И вот большая тень заполняет проем. Маслянисто блестит кожаная куртка. Длинный медленно переступает порог.
Они ждут, что он скажет, но Длинный молчит. Тогда они начинают спрашивать наперебой:
– Ну, как прошло?
– Сделал?
Голова Длинного в темноте, плечи уперлись в прямоугольный экран неба.
– Дерьмо, – говорит он через минуту тоном, полным горечи и обиды.
Он слегка наклоняется, ищет что-то в карманах. Потом чиркает спичкой, и из темноты появляется его лицо – бронзовое, злое, с глубокими бороздами, идущими от носа к сжатым губам.
Никто не обращает на него внимания. Все смотрят на спичку, гаснущую под сеткой сухих стеблей. Михал чувствует, как нужна Длинному сигарета.
– Садись, – приглашает он.
Но Длинный продолжает стоять. Красная точка сигареты то разгорается, то гаснет.
– Не смог, курва, – говорит он наконец.
– Такое хорошее место! – вздыхает Дудек с сожалением.
– Не смог, – повторяет Длинный тихо. – Если бы он, холера, пробовал защищаться! – вытолкнул он вдруг из себя. – Если бы убегал! Так нет, Я видел, как он вздрогнул, когда я подошел к нему в воротах. Сразу посмотрел на мои руки. Я держал их в карманах, в правой была «дура». Хватило бы одного рывка. Он тоже, мерзавец, держал лапы в карманах, но сразу же вытащил их, точно хотел мне показать, что ничего там нет. «Привет, Короткий! – сказал он мне. – Может быть, поговорим перед этим?» – «Я пришел с тобой поговорить», – сказал я. И мы вышли за ворота. Он осмотрелся, нет ли засады, а потом сказал так: «Короткий, давай сделаем это дело, как люди. Я один, у меня нет оружия, и я не буду убегать. Я расскажу тебе все, как есть, а ты сделаешь так, как найдешь нужным». Тогда я подал знак Дудеку, чтобы он ушел. Он и без того был у меня в руках, я мог его прикончить в любую минуту.

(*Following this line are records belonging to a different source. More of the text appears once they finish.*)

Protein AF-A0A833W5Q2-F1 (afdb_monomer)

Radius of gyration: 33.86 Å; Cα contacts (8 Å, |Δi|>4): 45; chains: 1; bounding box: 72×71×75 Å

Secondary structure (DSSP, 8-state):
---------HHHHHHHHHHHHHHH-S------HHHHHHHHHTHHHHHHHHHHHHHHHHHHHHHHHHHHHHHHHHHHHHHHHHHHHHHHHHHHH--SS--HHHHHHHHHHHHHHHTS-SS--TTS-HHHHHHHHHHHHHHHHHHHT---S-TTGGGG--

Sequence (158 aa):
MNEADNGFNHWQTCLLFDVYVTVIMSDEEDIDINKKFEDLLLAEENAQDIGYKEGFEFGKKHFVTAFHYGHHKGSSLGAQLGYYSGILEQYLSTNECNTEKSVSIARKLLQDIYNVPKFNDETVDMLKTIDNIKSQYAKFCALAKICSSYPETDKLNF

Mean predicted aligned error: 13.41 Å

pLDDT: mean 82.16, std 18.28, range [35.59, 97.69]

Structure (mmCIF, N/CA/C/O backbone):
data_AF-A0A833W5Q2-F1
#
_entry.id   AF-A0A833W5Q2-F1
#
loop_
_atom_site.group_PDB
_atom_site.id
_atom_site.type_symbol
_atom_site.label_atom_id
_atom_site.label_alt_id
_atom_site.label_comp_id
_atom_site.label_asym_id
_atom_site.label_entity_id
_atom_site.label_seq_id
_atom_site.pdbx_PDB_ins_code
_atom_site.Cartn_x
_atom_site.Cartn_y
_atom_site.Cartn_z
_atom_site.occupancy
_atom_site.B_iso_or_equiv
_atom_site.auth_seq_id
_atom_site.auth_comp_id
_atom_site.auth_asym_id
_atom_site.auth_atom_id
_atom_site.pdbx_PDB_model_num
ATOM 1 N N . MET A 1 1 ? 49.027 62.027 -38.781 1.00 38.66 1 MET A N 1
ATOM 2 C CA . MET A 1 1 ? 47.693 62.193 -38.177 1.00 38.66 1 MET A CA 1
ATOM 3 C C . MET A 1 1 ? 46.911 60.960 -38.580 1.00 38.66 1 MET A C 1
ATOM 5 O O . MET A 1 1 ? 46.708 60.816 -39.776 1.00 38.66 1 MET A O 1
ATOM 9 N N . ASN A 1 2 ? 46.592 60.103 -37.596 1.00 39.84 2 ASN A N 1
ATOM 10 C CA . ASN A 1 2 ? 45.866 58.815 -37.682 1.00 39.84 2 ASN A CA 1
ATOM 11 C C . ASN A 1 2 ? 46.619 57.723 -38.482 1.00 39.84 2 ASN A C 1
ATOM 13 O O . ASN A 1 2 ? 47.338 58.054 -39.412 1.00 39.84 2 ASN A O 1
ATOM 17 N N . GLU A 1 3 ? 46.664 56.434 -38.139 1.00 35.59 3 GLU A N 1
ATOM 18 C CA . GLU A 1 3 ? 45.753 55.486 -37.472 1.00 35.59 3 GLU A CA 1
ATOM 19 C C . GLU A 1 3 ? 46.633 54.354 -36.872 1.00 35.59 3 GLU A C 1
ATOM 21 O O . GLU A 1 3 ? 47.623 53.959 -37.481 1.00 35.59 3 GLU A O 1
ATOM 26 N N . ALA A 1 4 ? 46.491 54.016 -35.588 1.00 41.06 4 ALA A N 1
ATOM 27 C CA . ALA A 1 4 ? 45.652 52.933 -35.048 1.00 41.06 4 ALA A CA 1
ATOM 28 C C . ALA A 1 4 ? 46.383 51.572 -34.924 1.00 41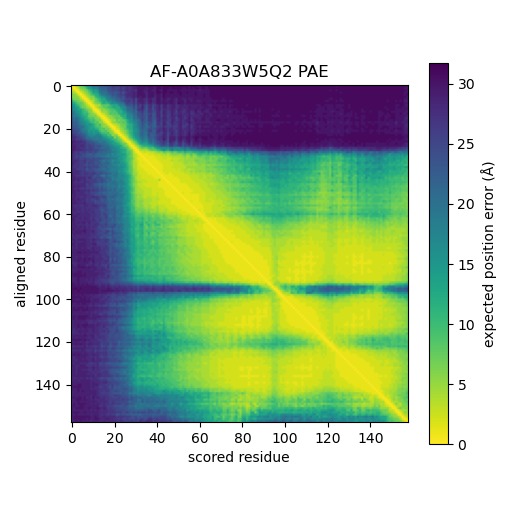.06 4 ALA A C 1
ATOM 30 O O . ALA A 1 4 ? 46.557 50.831 -35.884 1.00 41.06 4 ALA A O 1
ATOM 31 N N . ASP A 1 5 ?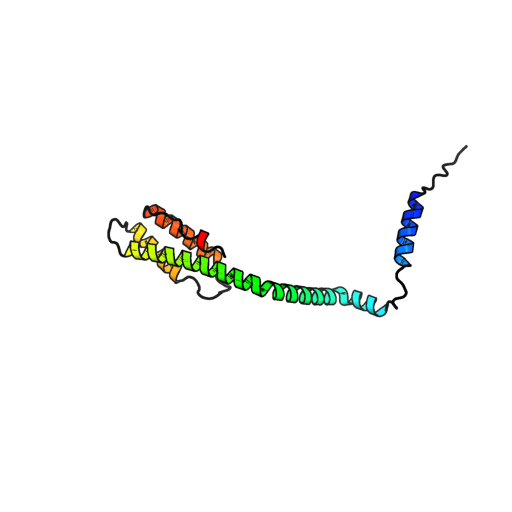 46.816 51.304 -33.688 1.00 43.16 5 ASP A N 1
ATOM 32 C CA . ASP A 1 5 ? 46.898 50.018 -32.980 1.00 43.16 5 ASP A CA 1
ATOM 33 C C . ASP A 1 5 ? 47.190 48.718 -33.755 1.00 43.16 5 ASP A C 1
ATOM 35 O O . ASP A 1 5 ? 46.303 47.968 -34.160 1.00 43.16 5 ASP A O 1
ATOM 39 N N . ASN A 1 6 ? 48.475 48.348 -33.751 1.00 50.38 6 ASN A N 1
ATOM 40 C CA . ASN A 1 6 ? 48.952 46.966 -33.866 1.00 50.38 6 ASN A CA 1
ATOM 41 C C . ASN A 1 6 ? 48.695 46.188 -32.561 1.00 50.38 6 ASN A C 1
ATOM 43 O O . ASN A 1 6 ? 49.618 45.896 -31.799 1.00 50.38 6 ASN A O 1
ATOM 47 N N . GLY A 1 7 ? 47.433 45.852 -32.306 1.00 50.81 7 GLY A N 1
ATOM 48 C CA . GLY A 1 7 ? 46.999 45.077 -31.142 1.00 50.81 7 GLY A CA 1
ATOM 49 C C . GLY A 1 7 ? 46.124 43.888 -31.524 1.00 50.81 7 GLY A C 1
ATOM 50 O O . GLY A 1 7 ? 45.055 43.710 -30.950 1.00 50.81 7 GLY A O 1
ATOM 51 N N . PHE A 1 8 ? 46.526 43.093 -32.522 1.00 42.94 8 PHE A N 1
ATOM 52 C CA . PHE A 1 8 ? 45.823 41.846 -32.828 1.00 42.94 8 PHE A CA 1
ATOM 53 C C . PHE A 1 8 ? 46.236 40.781 -31.803 1.00 42.94 8 PHE A C 1
ATOM 55 O O . PHE A 1 8 ? 47.381 40.334 -31.748 1.00 42.94 8 PHE A O 1
ATOM 62 N N . ASN A 1 9 ? 45.298 40.467 -30.916 1.00 50.44 9 ASN A N 1
ATOM 63 C CA . ASN A 1 9 ? 45.510 39.759 -29.663 1.00 50.44 9 ASN A CA 1
ATOM 64 C C . ASN A 1 9 ? 45.991 38.313 -29.872 1.00 50.44 9 ASN A C 1
ATOM 66 O O . ASN A 1 9 ? 45.300 37.499 -30.479 1.00 50.44 9 ASN A O 1
ATOM 70 N N . HIS A 1 10 ? 47.125 37.973 -29.250 1.00 47.81 10 HIS A N 1
ATOM 71 C CA . HIS A 1 10 ? 47.719 36.628 -29.149 1.00 47.81 10 HIS A CA 1
ATOM 72 C C . HIS A 1 10 ? 46.722 35.533 -28.692 1.00 47.81 10 HIS A C 1
ATOM 74 O O . HIS A 1 10 ? 46.879 34.360 -29.020 1.00 47.81 10 HIS A O 1
ATOM 80 N N . TRP A 1 11 ? 45.647 35.927 -28.003 1.00 44.53 11 TRP A N 1
ATOM 81 C CA . TRP A 1 11 ? 44.583 35.049 -27.510 1.00 44.53 11 TRP A CA 1
ATOM 82 C C . TRP A 1 11 ? 43.549 34.629 -28.572 1.00 44.53 11 TRP A C 1
ATOM 84 O O . TRP A 1 11 ? 42.895 33.604 -28.397 1.00 44.53 11 TRP A O 1
ATOM 94 N N . GLN A 1 12 ? 43.403 35.365 -29.683 1.00 47.84 12 GLN A N 1
ATOM 95 C CA . GLN A 1 12 ? 42.479 34.992 -30.770 1.00 47.84 12 GLN A CA 1
ATOM 96 C C . GLN A 1 12 ? 43.062 33.924 -31.705 1.00 47.84 12 GLN A C 1
ATOM 98 O O . GLN A 1 12 ? 42.309 33.152 -32.295 1.00 47.84 12 GLN A O 1
ATOM 103 N N . THR A 1 13 ? 44.389 33.822 -31.804 1.00 49.59 13 THR A N 1
ATOM 104 C CA . THR A 1 13 ? 45.064 32.784 -32.598 1.00 49.59 13 THR A CA 1
ATOM 105 C C . THR A 1 13 ? 45.045 31.404 -31.939 1.00 49.59 13 THR A C 1
ATOM 107 O O . THR A 1 13 ? 44.954 30.418 -32.661 1.00 49.59 13 THR A O 1
ATOM 110 N N . CYS A 1 14 ? 45.051 31.306 -30.604 1.00 47.75 14 CYS A N 1
ATOM 111 C CA . CYS A 1 14 ? 44.997 30.006 -29.917 1.00 47.75 14 CYS A CA 1
ATOM 112 C C . CYS A 1 14 ? 43.622 29.328 -30.045 1.00 47.75 14 CYS A C 1
ATOM 114 O O . CYS A 1 14 ? 43.556 28.139 -30.329 1.00 47.75 14 CYS A O 1
ATOM 116 N N . LEU A 1 15 ? 42.521 30.085 -29.948 1.00 47.81 15 LEU A N 1
ATOM 117 C CA . LEU A 1 15 ? 41.167 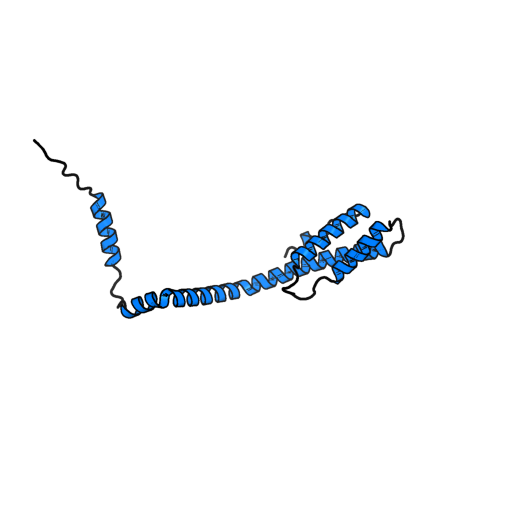29.522 -30.072 1.00 47.81 15 LEU A CA 1
ATOM 118 C C . LEU A 1 15 ? 40.833 29.058 -31.497 1.00 47.81 15 LEU A C 1
ATOM 120 O O . LEU A 1 15 ? 40.085 28.100 -31.672 1.00 47.81 15 LEU A O 1
ATOM 124 N N . LEU A 1 16 ? 41.395 29.708 -32.520 1.00 47.59 16 LEU A N 1
ATOM 125 C CA . LEU A 1 16 ? 41.254 29.248 -33.902 1.00 47.59 16 LEU A CA 1
ATOM 126 C C . LEU A 1 16 ? 42.105 28.005 -34.174 1.00 47.59 16 LEU A C 1
ATOM 128 O O . LEU A 1 16 ? 41.645 27.133 -34.899 1.00 47.59 16 LEU A O 1
ATOM 132 N N . PHE A 1 17 ? 43.293 27.882 -33.574 1.00 48.62 17 PHE A N 1
ATOM 133 C CA . PHE A 1 17 ? 44.138 26.697 -33.746 1.00 48.62 17 PHE A CA 1
ATOM 134 C C . PHE A 1 17 ? 43.572 25.468 -33.018 1.00 48.62 17 PHE A C 1
ATOM 136 O O . PHE A 1 17 ? 43.551 24.392 -33.602 1.00 48.62 17 PHE A O 1
ATOM 143 N N . ASP A 1 18 ? 43.018 25.620 -31.811 1.00 46.50 18 ASP A N 1
ATOM 144 C CA . ASP A 1 18 ? 42.453 24.491 -31.052 1.00 46.50 18 ASP A CA 1
ATOM 145 C C . ASP A 1 18 ? 41.168 23.925 -31.688 1.00 46.50 18 ASP A C 1
ATOM 147 O O . ASP A 1 18 ? 40.959 22.709 -31.707 1.00 46.50 18 ASP A O 1
ATOM 151 N N . VAL A 1 19 ? 40.329 24.778 -32.292 1.00 51.44 19 VAL A N 1
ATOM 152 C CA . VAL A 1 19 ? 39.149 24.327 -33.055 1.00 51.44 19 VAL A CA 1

Вся его защита была в разговоре…
– Нужно было сразу! – не выдерживает Шершень. Длинный молчит, но в его молчании чувствуется презрение, с которым встречают поспешные советы.
– Что он тебе сказал? – спрашивает Михал.
– Сначала он рассказал мне, как его били. И что они не много могли из него вытянуть, потому что он быстро терял сознание. А потом говорил, что с тех пор, как его выпустили для приманки, он старается водить их по ложному следу, по сгоревшим адресам. Он думает, что они в конце концов убедятся, что все уже поздно, что они нас спугнули. Я повел его в сторону незастроенных участков вдоль реки. Хотел его там прикончить. Все время держал палец на курке, и он, конечно, знал об этом, но разговаривал так, как будто ему ничего больше не угрожает. «Почему ты не смываешься, Клос?» – спрашиваю его. А он отвечает, что они разнюхали, где его жена, и что, если он убежит, они ее посадят. Рассказывал мне о жене. Она живет где-то под Кельцами в деревне с ребенком. У них трехлетняя девочка. Мы стояли на дамбе. Уже было темно и полная тишина вокруг. И тогда он говорит мне: «У меня к тебе одна просьба, Короткий. Сделайте так, чтобы она не узнала, как было. Сообщите ей, что я погиб от рук гестапо».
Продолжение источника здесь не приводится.